───── INPUT RECORDS ─────

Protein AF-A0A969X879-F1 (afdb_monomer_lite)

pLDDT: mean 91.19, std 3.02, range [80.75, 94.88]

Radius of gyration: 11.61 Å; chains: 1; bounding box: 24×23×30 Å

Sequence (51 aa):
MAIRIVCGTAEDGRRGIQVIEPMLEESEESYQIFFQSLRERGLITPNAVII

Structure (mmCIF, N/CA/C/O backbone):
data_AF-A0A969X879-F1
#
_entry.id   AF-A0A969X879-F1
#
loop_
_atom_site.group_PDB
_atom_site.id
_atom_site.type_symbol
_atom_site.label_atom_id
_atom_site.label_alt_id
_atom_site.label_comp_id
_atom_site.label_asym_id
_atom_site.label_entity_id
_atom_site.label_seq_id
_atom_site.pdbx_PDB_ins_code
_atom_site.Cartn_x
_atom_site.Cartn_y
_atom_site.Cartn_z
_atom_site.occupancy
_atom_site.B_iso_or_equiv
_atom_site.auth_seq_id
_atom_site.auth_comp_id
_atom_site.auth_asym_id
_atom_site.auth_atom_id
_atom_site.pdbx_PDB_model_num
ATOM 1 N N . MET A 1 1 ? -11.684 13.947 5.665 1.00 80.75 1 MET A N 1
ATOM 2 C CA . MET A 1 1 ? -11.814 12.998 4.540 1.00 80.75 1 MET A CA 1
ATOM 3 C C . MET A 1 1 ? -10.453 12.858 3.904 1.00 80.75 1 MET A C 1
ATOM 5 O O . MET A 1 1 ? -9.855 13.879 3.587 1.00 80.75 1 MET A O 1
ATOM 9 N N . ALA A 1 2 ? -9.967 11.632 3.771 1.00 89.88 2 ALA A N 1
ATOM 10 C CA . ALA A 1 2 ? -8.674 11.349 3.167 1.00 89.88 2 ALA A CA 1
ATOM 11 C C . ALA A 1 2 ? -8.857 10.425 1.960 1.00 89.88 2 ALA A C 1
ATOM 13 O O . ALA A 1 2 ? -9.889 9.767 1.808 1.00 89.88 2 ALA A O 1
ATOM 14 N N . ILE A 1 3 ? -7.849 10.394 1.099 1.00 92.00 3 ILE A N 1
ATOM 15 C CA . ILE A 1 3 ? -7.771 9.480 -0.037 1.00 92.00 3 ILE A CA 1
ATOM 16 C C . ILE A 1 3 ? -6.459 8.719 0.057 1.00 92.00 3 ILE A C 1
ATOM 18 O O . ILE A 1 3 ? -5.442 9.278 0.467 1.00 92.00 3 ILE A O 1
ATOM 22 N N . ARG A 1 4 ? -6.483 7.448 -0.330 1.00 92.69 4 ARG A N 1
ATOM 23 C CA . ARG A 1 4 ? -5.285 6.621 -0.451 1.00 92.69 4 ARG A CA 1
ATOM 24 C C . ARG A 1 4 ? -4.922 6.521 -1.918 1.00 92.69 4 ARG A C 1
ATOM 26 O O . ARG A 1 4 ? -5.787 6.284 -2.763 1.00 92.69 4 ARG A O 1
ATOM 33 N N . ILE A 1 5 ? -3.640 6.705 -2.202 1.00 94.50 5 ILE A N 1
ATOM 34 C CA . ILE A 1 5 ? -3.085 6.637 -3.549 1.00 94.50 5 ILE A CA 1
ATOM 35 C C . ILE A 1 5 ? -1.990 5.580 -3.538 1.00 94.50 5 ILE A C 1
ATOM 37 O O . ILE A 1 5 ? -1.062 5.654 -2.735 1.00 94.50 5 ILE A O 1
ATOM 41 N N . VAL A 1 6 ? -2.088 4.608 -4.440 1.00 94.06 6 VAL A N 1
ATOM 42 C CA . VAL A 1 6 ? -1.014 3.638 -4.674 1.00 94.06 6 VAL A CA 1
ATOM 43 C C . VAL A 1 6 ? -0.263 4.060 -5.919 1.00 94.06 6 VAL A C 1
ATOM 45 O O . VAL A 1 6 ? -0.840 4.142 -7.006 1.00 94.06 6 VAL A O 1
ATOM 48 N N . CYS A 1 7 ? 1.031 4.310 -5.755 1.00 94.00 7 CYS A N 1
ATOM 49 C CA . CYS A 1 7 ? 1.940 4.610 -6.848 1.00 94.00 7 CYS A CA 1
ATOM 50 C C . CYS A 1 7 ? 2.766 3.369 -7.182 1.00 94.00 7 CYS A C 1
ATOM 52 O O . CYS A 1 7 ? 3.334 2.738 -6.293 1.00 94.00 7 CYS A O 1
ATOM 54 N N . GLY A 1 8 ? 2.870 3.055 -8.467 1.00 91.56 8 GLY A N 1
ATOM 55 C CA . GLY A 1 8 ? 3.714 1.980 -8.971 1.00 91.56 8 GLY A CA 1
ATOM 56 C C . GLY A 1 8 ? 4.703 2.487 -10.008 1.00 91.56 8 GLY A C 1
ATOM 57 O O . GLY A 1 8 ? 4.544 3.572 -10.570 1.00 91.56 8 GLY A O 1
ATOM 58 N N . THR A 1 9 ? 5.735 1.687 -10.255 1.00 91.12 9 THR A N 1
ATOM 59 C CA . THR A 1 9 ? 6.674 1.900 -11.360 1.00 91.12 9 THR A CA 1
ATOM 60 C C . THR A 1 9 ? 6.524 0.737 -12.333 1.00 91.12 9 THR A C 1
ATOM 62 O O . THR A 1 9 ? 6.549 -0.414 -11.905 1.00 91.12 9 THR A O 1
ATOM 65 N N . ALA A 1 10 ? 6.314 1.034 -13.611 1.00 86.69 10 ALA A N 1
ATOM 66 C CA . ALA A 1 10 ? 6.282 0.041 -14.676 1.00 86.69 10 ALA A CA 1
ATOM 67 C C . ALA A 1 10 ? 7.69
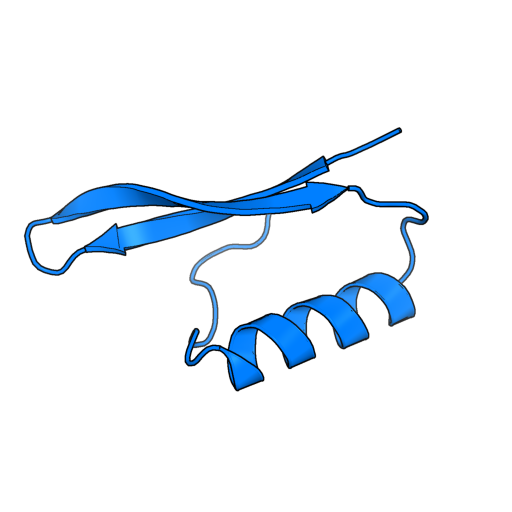9 -0.461 -15.004 1.00 86.69 10 ALA A C 1
ATOM 69 O O . ALA A 1 10 ? 8.695 0.142 -14.603 1.00 86.69 10 ALA A O 1
ATOM 70 N N . GLU A 1 11 ? 7.790 -1.554 -15.761 1.00 86.69 11 GLU A N 1
ATOM 71 C CA . GLU A 1 11 ? 9.070 -2.168 -16.148 1.00 86.69 11 GLU A CA 1
ATOM 72 C C . GLU A 1 11 ? 9.975 -1.219 -16.951 1.00 86.69 11 GLU A C 1
ATOM 74 O O . GLU A 1 11 ? 11.196 -1.286 -16.849 1.00 86.69 11 GLU A O 1
ATOM 79 N N . ASP A 1 12 ? 9.384 -0.282 -17.696 1.00 92.75 12 ASP A N 1
ATOM 80 C CA . ASP A 1 12 ? 10.093 0.755 -18.455 1.00 92.75 12 ASP A CA 1
ATOM 81 C C . ASP A 1 12 ? 10.544 1.956 -17.595 1.00 92.75 12 ASP A C 1
ATOM 83 O O . ASP A 1 12 ? 11.045 2.955 -18.118 1.00 92.75 12 ASP A O 1
ATOM 87 N N . GLY A 1 13 ? 10.359 1.880 -16.274 1.00 90.62 13 GLY A N 1
ATOM 88 C CA . GLY A 1 13 ? 10.736 2.918 -15.317 1.00 90.62 13 GLY A CA 1
AT
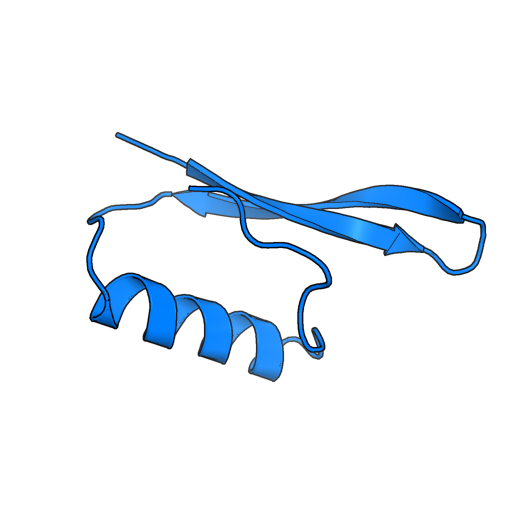OM 89 C C . GLY A 1 13 ? 9.717 4.049 -15.167 1.00 90.62 13 GLY A C 1
ATOM 90 O O . GLY A 1 13 ? 9.944 4.968 -14.370 1.00 90.62 13 GLY A O 1
ATOM 91 N N . ARG A 1 14 ? 8.584 4.017 -15.882 1.00 93.88 14 ARG A N 1
ATOM 92 C CA . ARG A 1 14 ? 7.541 5.042 -15.735 1.00 93.88 14 ARG A CA 1
ATOM 93 C C . ARG A 1 14 ? 6.812 4.887 -14.410 1.00 93.88 14 ARG A C 1
ATOM 95 O O . ARG A 1 14 ? 6.363 3.803 -14.055 1.00 93.88 14 ARG A O 1
ATOM 102 N N . ARG A 1 15 ? 6.648 5.996 -13.693 1.00 93.50 15 ARG A N 1
ATOM 103 C CA . ARG A 1 15 ? 5.874 6.053 -12.447 1.00 93.50 15 ARG A CA 1
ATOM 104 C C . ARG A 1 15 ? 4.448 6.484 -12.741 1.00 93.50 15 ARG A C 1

─────

**TRY IT**
Please copy, exactly and with nothing else, the lines above beginning at the line that has "MAIRIVCGTAEDGRRGIQVIEPMLEESEESYQIFFQSLRERGLITPNAVII" and ending with the line that has "ATOM 14 N N".

**EXERCISE RESPONSE**
MAIRIVCGTAEDGRRGIQVIEPMLEESEESYQIFFQSLRERGLITPNAVII

Structure (mmCIF, N/CA/C/O backbone):
data_AF-A0A969X879-F1
#
_entry.id   AF-A0A969X879-F1
#
loop_
_atom_site.group_PDB
_atom_site.id
_atom_site.type_symbol
_atom_site.label_atom_id
_atom_site.label_alt_id
_atom_site.label_comp_id
_atom_site.label_asym_id
_atom_site.label_entity_id
_atom_site.label_seq_id
_atom_site.pdbx_PDB_ins_code
_atom_site.Cartn_x
_atom_site.Cartn_y
_atom_site.Cartn_z
_atom_site.occupancy
_atom_site.B_iso_or_equiv
_atom_site.auth_seq_id
_atom_site.auth_comp_id
_atom_site.auth_asym_id
_atom_site.auth_atom_id
_atom_site.pdbx_PDB_model_num
ATOM 1 N N . MET A 1 1 ? -11.684 13.947 5.665 1.00 80.75 1 MET A N 1
ATOM 2 C CA . MET A 1 1 ? -11.814 12.998 4.540 1.00 80.75 1 MET A CA 1
ATOM 3 C C . MET A 1 1 ? -10.453 12.858 3.904 1.00 80.75 1 MET A C 1
ATOM 5 O O . MET A 1 1 ? -9.855 13.879 3.587 1.00 80.75 1 MET A O 1
ATOM 9 N N . ALA A 1 2 ? -9.967 11.632 3.771 1.00 89.88 2 ALA A N 1
ATOM 10 C CA . ALA A 1 2 ? -8.674 11.349 3.167 1.00 89.88 2 ALA A CA 1
ATOM 11 C C . ALA A 1 2 ? -8.857 10.425 1.960 1.00 89.88 2 ALA A C 1
ATOM 13 O O . ALA A 1 2 ? -9.889 9.767 1.808 1.00 89.88 2 ALA A O 1
ATOM 14 N N . ILE A 1 3 ? -7.849 10.394 1.099 1.00 92.00 3 ILE A N 1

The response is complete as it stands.